The scripts for pre-precessing the data are under the ./examples/translation/script/ directory. For example, run the following code to pre-process the iwslt'14 De_En data.

cd ./examples/translation/
bash script/prepare-iwslt14.de2en.sh
cd iwslt14.tokenized.de-en
bash ../script/makedataforbert.sh de

Then preprocess data as in Fairseq:

src=de
tgt=en
TEXT=examples/translation/iwslt14.tokenized.de-en
python preprocess.py --source-lang $src --target-lang $tgt \
  --trainpref $TEXT/train --validpref $TEXT/valid --testpref $TEXT/test \
  --destdir $DATADIR/iwslt14_de_en/  --joined-dictionary \
  --bert-model-name pretrained/bert-base-german-uncased

Training

The model is trained following the three-phase optimization strategy. Use the fairseq scripts the train the model. The following scripts show how to train the model for the iwslt14 De-En dataset.
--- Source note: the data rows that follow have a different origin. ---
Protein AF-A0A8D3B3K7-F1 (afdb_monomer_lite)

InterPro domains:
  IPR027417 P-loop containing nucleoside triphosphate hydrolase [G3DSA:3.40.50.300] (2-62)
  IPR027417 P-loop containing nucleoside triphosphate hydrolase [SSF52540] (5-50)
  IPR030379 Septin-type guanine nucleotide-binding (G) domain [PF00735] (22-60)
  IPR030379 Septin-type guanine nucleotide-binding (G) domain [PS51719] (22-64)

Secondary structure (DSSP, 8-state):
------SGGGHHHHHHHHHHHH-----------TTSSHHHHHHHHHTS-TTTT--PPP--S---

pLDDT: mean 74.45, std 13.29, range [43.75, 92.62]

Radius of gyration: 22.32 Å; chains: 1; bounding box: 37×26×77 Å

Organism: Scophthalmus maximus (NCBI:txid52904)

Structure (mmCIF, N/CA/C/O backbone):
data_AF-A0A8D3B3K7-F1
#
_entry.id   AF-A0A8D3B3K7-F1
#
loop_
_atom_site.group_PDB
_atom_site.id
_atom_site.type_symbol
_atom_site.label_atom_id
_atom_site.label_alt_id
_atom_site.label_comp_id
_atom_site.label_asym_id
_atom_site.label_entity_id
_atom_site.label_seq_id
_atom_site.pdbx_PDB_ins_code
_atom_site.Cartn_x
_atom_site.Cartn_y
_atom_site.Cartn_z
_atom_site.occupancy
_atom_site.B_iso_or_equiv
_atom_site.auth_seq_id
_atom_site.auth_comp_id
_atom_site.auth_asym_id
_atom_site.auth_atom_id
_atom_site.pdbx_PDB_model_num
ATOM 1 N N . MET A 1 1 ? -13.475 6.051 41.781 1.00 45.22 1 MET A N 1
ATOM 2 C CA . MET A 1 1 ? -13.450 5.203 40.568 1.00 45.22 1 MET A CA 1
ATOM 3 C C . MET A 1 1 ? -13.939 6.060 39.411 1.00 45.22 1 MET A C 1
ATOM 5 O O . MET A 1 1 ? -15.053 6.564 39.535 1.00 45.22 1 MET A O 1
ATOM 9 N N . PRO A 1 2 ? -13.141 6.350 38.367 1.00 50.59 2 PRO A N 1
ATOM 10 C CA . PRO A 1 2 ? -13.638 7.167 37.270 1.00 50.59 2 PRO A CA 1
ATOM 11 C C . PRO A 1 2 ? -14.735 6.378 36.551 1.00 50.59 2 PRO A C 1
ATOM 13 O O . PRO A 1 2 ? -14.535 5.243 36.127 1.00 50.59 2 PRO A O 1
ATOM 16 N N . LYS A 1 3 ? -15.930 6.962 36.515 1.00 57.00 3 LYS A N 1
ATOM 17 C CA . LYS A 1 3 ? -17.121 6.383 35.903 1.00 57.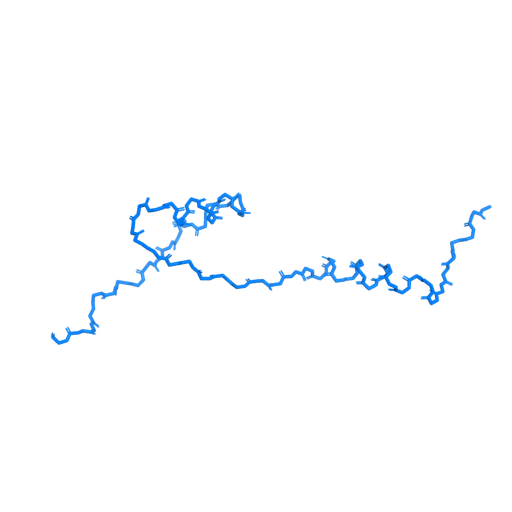00 3 LYS A CA 1
ATOM 18 C C . LYS A 1 3 ? -16.947 6.505 34.392 1.00 57.00 3 LYS A C 1
ATOM 20 O O . LYS A 1 3 ? -17.064 7.600 33.850 1.00 57.00 3 LYS A O 1
ATOM 25 N N . GLU A 1 4 ? -16.585 5.406 33.738 1.00 60.81 4 GLU A N 1
ATOM 26 C CA . GLU A 1 4 ? -16.460 5.342 32.283 1.00 60.81 4 GLU A CA 1
ATOM 27 C C . GLU A 1 4 ? -17.808 5.747 31.663 1.00 60.81 4 GLU A C 1
ATOM 29 O O . GLU A 1 4 ? -18.836 5.108 31.892 1.00 60.81 4 GLU A O 1
ATOM 34 N N . TYR A 1 5 ? -17.832 6.889 30.971 1.00 58.81 5 TYR A N 1
ATOM 35 C CA . TYR A 1 5 ? -19.049 7.488 30.426 1.00 58.81 5 TYR A CA 1
ATOM 36 C C . TYR A 1 5 ? -19.491 6.701 29.188 1.00 58.81 5 TYR A C 1
ATOM 38 O O . TYR A 1 5 ? -19.129 7.021 28.059 1.00 58.81 5 TYR A O 1
ATOM 46 N N . VAL A 1 6 ? -20.245 5.626 29.403 1.00 59.53 6 VAL A N 1
ATOM 47 C CA . VAL A 1 6 ? -20.875 4.830 28.344 1.00 59.53 6 VAL A CA 1
ATOM 48 C C . VAL A 1 6 ? -22.224 5.448 27.959 1.00 59.53 6 VAL A C 1
ATOM 50 O O . VAL A 1 6 ? -23.143 5.523 28.769 1.00 59.53 6 VAL A O 1
ATOM 53 N N . GLY A 1 7 ? -22.341 5.916 26.712 1.00 66.44 7 GLY A N 1
ATOM 54 C CA . GLY A 1 7 ? -23.559 6.526 26.158 1.00 66.44 7 GLY A CA 1
ATOM 55 C C . GLY A 1 7 ? -23.422 6.908 24.676 1.00 66.44 7 GLY A C 1
ATOM 56 O O . GLY A 1 7 ? -22.352 6.715 24.088 1.00 66.44 7 GLY A O 1
ATOM 57 N N . PHE A 1 8 ? -24.480 7.476 24.071 1.00 61.12 8 PHE A N 1
ATOM 58 C CA . PHE A 1 8 ? -24.527 7.891 22.650 1.00 61.12 8 PHE A CA 1
ATOM 59 C C . PHE A 1 8 ? -23.354 8.800 22.229 1.00 61.12 8 PHE A C 1
ATOM 61 O O . PHE A 1 8 ? -22.906 8.740 21.087 1.00 61.12 8 PHE A O 1
ATOM 68 N N . ALA A 1 9 ? -22.788 9.572 23.163 1.00 66.88 9 ALA A N 1
ATOM 69 C CA . ALA A 1 9 ? -21.611 10.415 22.936 1.00 66.88 9 ALA A CA 1
ATOM 70 C C . ALA A 1 9 ? -20.338 9.630 22.553 1.00 66.88 9 ALA A C 1
ATOM 72 O O . ALA A 1 9 ? -19.433 10.178 21.933 1.00 66.88 9 ALA A O 1
ATOM 73 N N . THR A 1 10 ? -20.259 8.337 22.891 1.00 63.94 10 THR A N 1
ATOM 74 C CA . THR A 1 10 ? -19.107 7.481 22.552 1.00 63.94 10 THR A CA 1
ATOM 75 C C . THR A 1 10 ? -19.256 6.768 21.209 1.00 63.94 10 THR A C 1
ATOM 77 O O . THR A 1 10 ? -18.298 6.149 20.746 1.00 63.94 10 THR A O 1
ATOM 80 N N . LEU A 1 11 ? -20.421 6.855 20.555 1.00 69.50 11 LEU A N 1
ATOM 81 C CA . LEU A 1 11 ? -20.687 6.180 19.281 1.00 69.50 11 LEU A CA 1
ATOM 82 C C . LEU A 1 11 ? -19.722 6.581 18.159 1.00 69.50 11 LEU A C 1
ATOM 84 O O . LEU A 1 11 ? -19.236 5.670 17.490 1.00 69.50 11 LEU A O 1
ATOM 88 N N . PRO A 1 12 ? -19.356 7.865 17.969 1.00 71.88 12 PRO A N 1
ATOM 89 C CA . PRO A 1 12 ? -18.368 8.234 16.955 1.00 71.88 12 PRO A CA 1
ATOM 90 C C . PRO A 1 12 ? -17.021 7.539 17.195 1.00 71.88 12 PRO A C 1
ATOM 92 O O . PRO A 1 12 ? -16.444 6.951 16.280 1.00 71.88 12 PRO A O 1
ATOM 95 N N . ASN A 1 13 ? -16.579 7.494 18.457 1.00 75.75 13 ASN A N 1
ATOM 96 C CA . ASN A 1 13 ? -15.341 6.824 18.856 1.00 75.75 13 ASN A CA 1
ATOM 97 C C . ASN A 1 13 ? -15.435 5.300 18.678 1.00 75.75 13 ASN A C 1
ATOM 99 O O . ASN A 1 13 ? -14.478 4.667 18.238 1.00 75.75 13 ASN A O 1
ATOM 103 N N . GLN A 1 14 ? -16.586 4.691 18.983 1.00 70.25 14 GLN A N 1
ATOM 104 C CA . GLN A 1 14 ? -16.817 3.258 18.784 1.00 70.25 14 GLN A CA 1
ATOM 105 C C . GLN A 1 14 ? -16.856 2.872 17.300 1.00 70.25 14 GLN A C 1
ATOM 107 O O . GLN A 1 14 ? -16.291 1.841 16.933 1.00 70.25 14 GLN A O 1
ATOM 112 N N . VAL A 1 15 ? -17.495 3.683 16.451 1.00 75.00 15 VAL A N 1
ATOM 113 C CA . VAL A 1 15 ? -17.566 3.464 15.000 1.00 75.00 15 VAL A CA 1
ATOM 114 C C . VAL A 1 15 ? -16.184 3.623 14.382 1.00 75.00 15 VAL A C 1
ATOM 116 O O . VAL A 1 15 ? -15.743 2.716 13.683 1.00 75.00 15 VAL A O 1
ATOM 119 N N . HIS A 1 16 ? -15.452 4.688 14.722 1.00 78.31 16 HIS A N 1
ATOM 120 C CA . HIS A 1 16 ? -14.075 4.881 14.268 1.00 78.31 16 HIS A CA 1
ATOM 121 C C . HIS A 1 16 ? -13.193 3.674 14.624 1.00 78.31 16 HIS A C 1
ATOM 123 O O . HIS A 1 16 ? -12.570 3.070 13.750 1.00 78.31 16 HIS A O 1
ATOM 129 N N . ARG A 1 17 ? -13.226 3.231 15.890 1.00 78.12 17 ARG A N 1
ATOM 130 C CA . ARG A 1 17 ? -12.442 2.073 16.348 1.00 78.12 17 ARG A CA 1
ATOM 131 C C . ARG A 1 17 ? -12.865 0.766 15.671 1.00 78.12 17 ARG A C 1
ATOM 133 O O . ARG A 1 17 ? -12.011 -0.077 15.411 1.00 78.12 17 ARG A O 1
ATOM 140 N N . LYS A 1 18 ? -14.161 0.573 15.388 1.00 80.19 18 LYS A N 1
ATOM 141 C CA . LYS A 1 18 ? -14.669 -0.601 14.655 1.00 80.19 18 LYS A CA 1
ATOM 142 C C . LYS A 1 18 ? -14.221 -0.600 13.195 1.00 80.19 18 LYS A C 1
ATOM 144 O O . LYS A 1 18 ? -13.832 -1.653 12.704 1.00 80.19 18 LYS A O 1
ATOM 149 N N . THR A 1 19 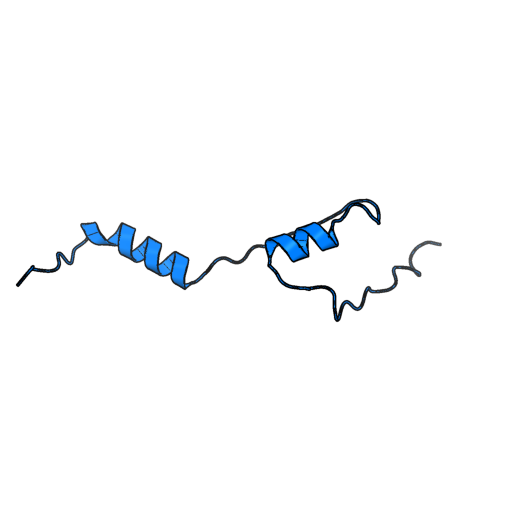? -14.258 0.544 12.520 1.00 75.75 19 THR A N 1
ATOM 150 C CA . THR A 1 19 ? -13.862 0.663 11.111 1.00 75.75 19 THR A CA 1
ATOM 151 C C . THR A 1 19 ? -12.362 0.441 10.940 1.00 75.75 19 THR A C 1
ATOM 153 O O . THR A 1 19 ? -11.965 -0.365 10.108 1.00 75.75 19 THR A O 1
ATOM 156 N N . VAL A 1 20 ? -11.532 1.038 11.802 1.00 80.69 20 VAL A N 1
ATOM 157 C CA . VAL A 1 20 ? -10.076 0.809 11.788 1.00 80.69 20 VAL A CA 1
ATOM 158 C C . VAL A 1 20 ? -9.737 -0.658 12.075 1.00 80.69 20 VAL A C 1
ATOM 160 O O . VAL A 1 20 ? -8.883 -1.226 11.404 1.00 80.69 20 VAL A O 1
ATOM 163 N N . LYS A 1 21 ? -10.441 -1.308 13.016 1.00 80.00 21 LYS A N 1
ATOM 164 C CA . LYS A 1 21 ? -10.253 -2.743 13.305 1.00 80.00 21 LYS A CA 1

For the first phase:

BERT=bert-base-german-uncased
src=de
tgt=en
model=bt_glu_joint
ARCH=${model}_iwslt_de_en
DATAPATH=data-bin/iwslt14.tokenized.$src-$tgt
SAVE=save/${model}.iwslt14.$src-$tgt.$BERT.
mkdir -p $SAVE
python train.py $DATAPATH \
-a $ARCH --optimizer adam --lr 0.0005 -s $src -t $tgt --label-smoothing 0.1 \
--dropout 0.3 --max-tokens 4000 --min-lr '1e-09' --lr-scheduler inverse_sqrt --weight-decay 0.0001 \
--criterion label_smoothed_cross_entropy --warmup-updates 4000 --warmup-init-lr '1e-07' --keep-last-epochs 10 \
--adam-betas '(0.9,0.98)' --save-dir $SAVE --share-all-embeddings   \
--encoder-bert-dropout --encoder-bert-dropout-ratio 0.5 \
--bert-model-name pretrained/$BERT \
--user-dir my --no-progress-bar --max-epoch 40 --fp16 \
--ddp-backend=no_c10d \
| tee -a $SAVE/training.log

For the second phase:

cp $SAVE/checkpoint_last.pt $SAVE/checkpoint_nmt.pt
python train.py $DATAPATH \
-a $ARCH --optimizer adam --lr 0.0005 -s $src -t $tgt --label-smoothing 0.1 \
--dropout 0.3 --max-tokens 4000 --min-lr '1e-09' --lr-scheduler inverse_sqrt --weight-decay 0.0001 \
--criterion label_smoothed_cross_entropy --warmup-updates 4000 --warmup-init-lr '1e-07' --keep-last-epochs 10 \
--adam-betas '(0.9,0.98)' --save-dir $SAVE --share-all-embeddings   \
--encoder-bert-dropout --encoder-bert-dropout-ratio 0.5 \
--bert-model-name pretrained/$BERT \
--user-dir my --no-progress-bar --max-epoch 50 --fp16 \
--ddp-backend=no_c10d \
--adjust-layer-weights \
--warmup-from-nmt \
| tee -a $SAVE/adjust.log

For the third phase:

cp $SAVE/checkpoint_last.pt $SAVE/checkpoint_nmt.pt
python train.py $DATAPATH \
-a $ARCH --optimizer adam --lr 0.0005 -s $src -t $tgt --label-smoothing 0.1 \
--dropout 0.3 --max-tokens 4000 --min-lr '1e-09' --lr-scheduler inverse_sqrt --weight-decay 0.0001 \
--criterion label_smoothed_cross_entropy --warmup-updates 4000 --warmup-init-lr '1e-07' --keep-last-epochs 10 \
--adam-betas '(0.9,0.98)' --save-dir $SAVE --share-all-embeddings   \
--encoder-bert-dropout --encoder-bert-dropout-ratio 0.5 \
--bert-model-name pretrained/$BERT \
--user-dir my --no-progress-bar --max-epoch 60 --fp16 \
--ddp-backend=no_c10d \
--adjust-layer-weights \
--finetune-bert \
--warmup-from-nmt \
| tee -a $SAVE/finetune.log

Generation

We generate on the test data split using the fairseq script. Different scripts are used to evaluate using different metrics.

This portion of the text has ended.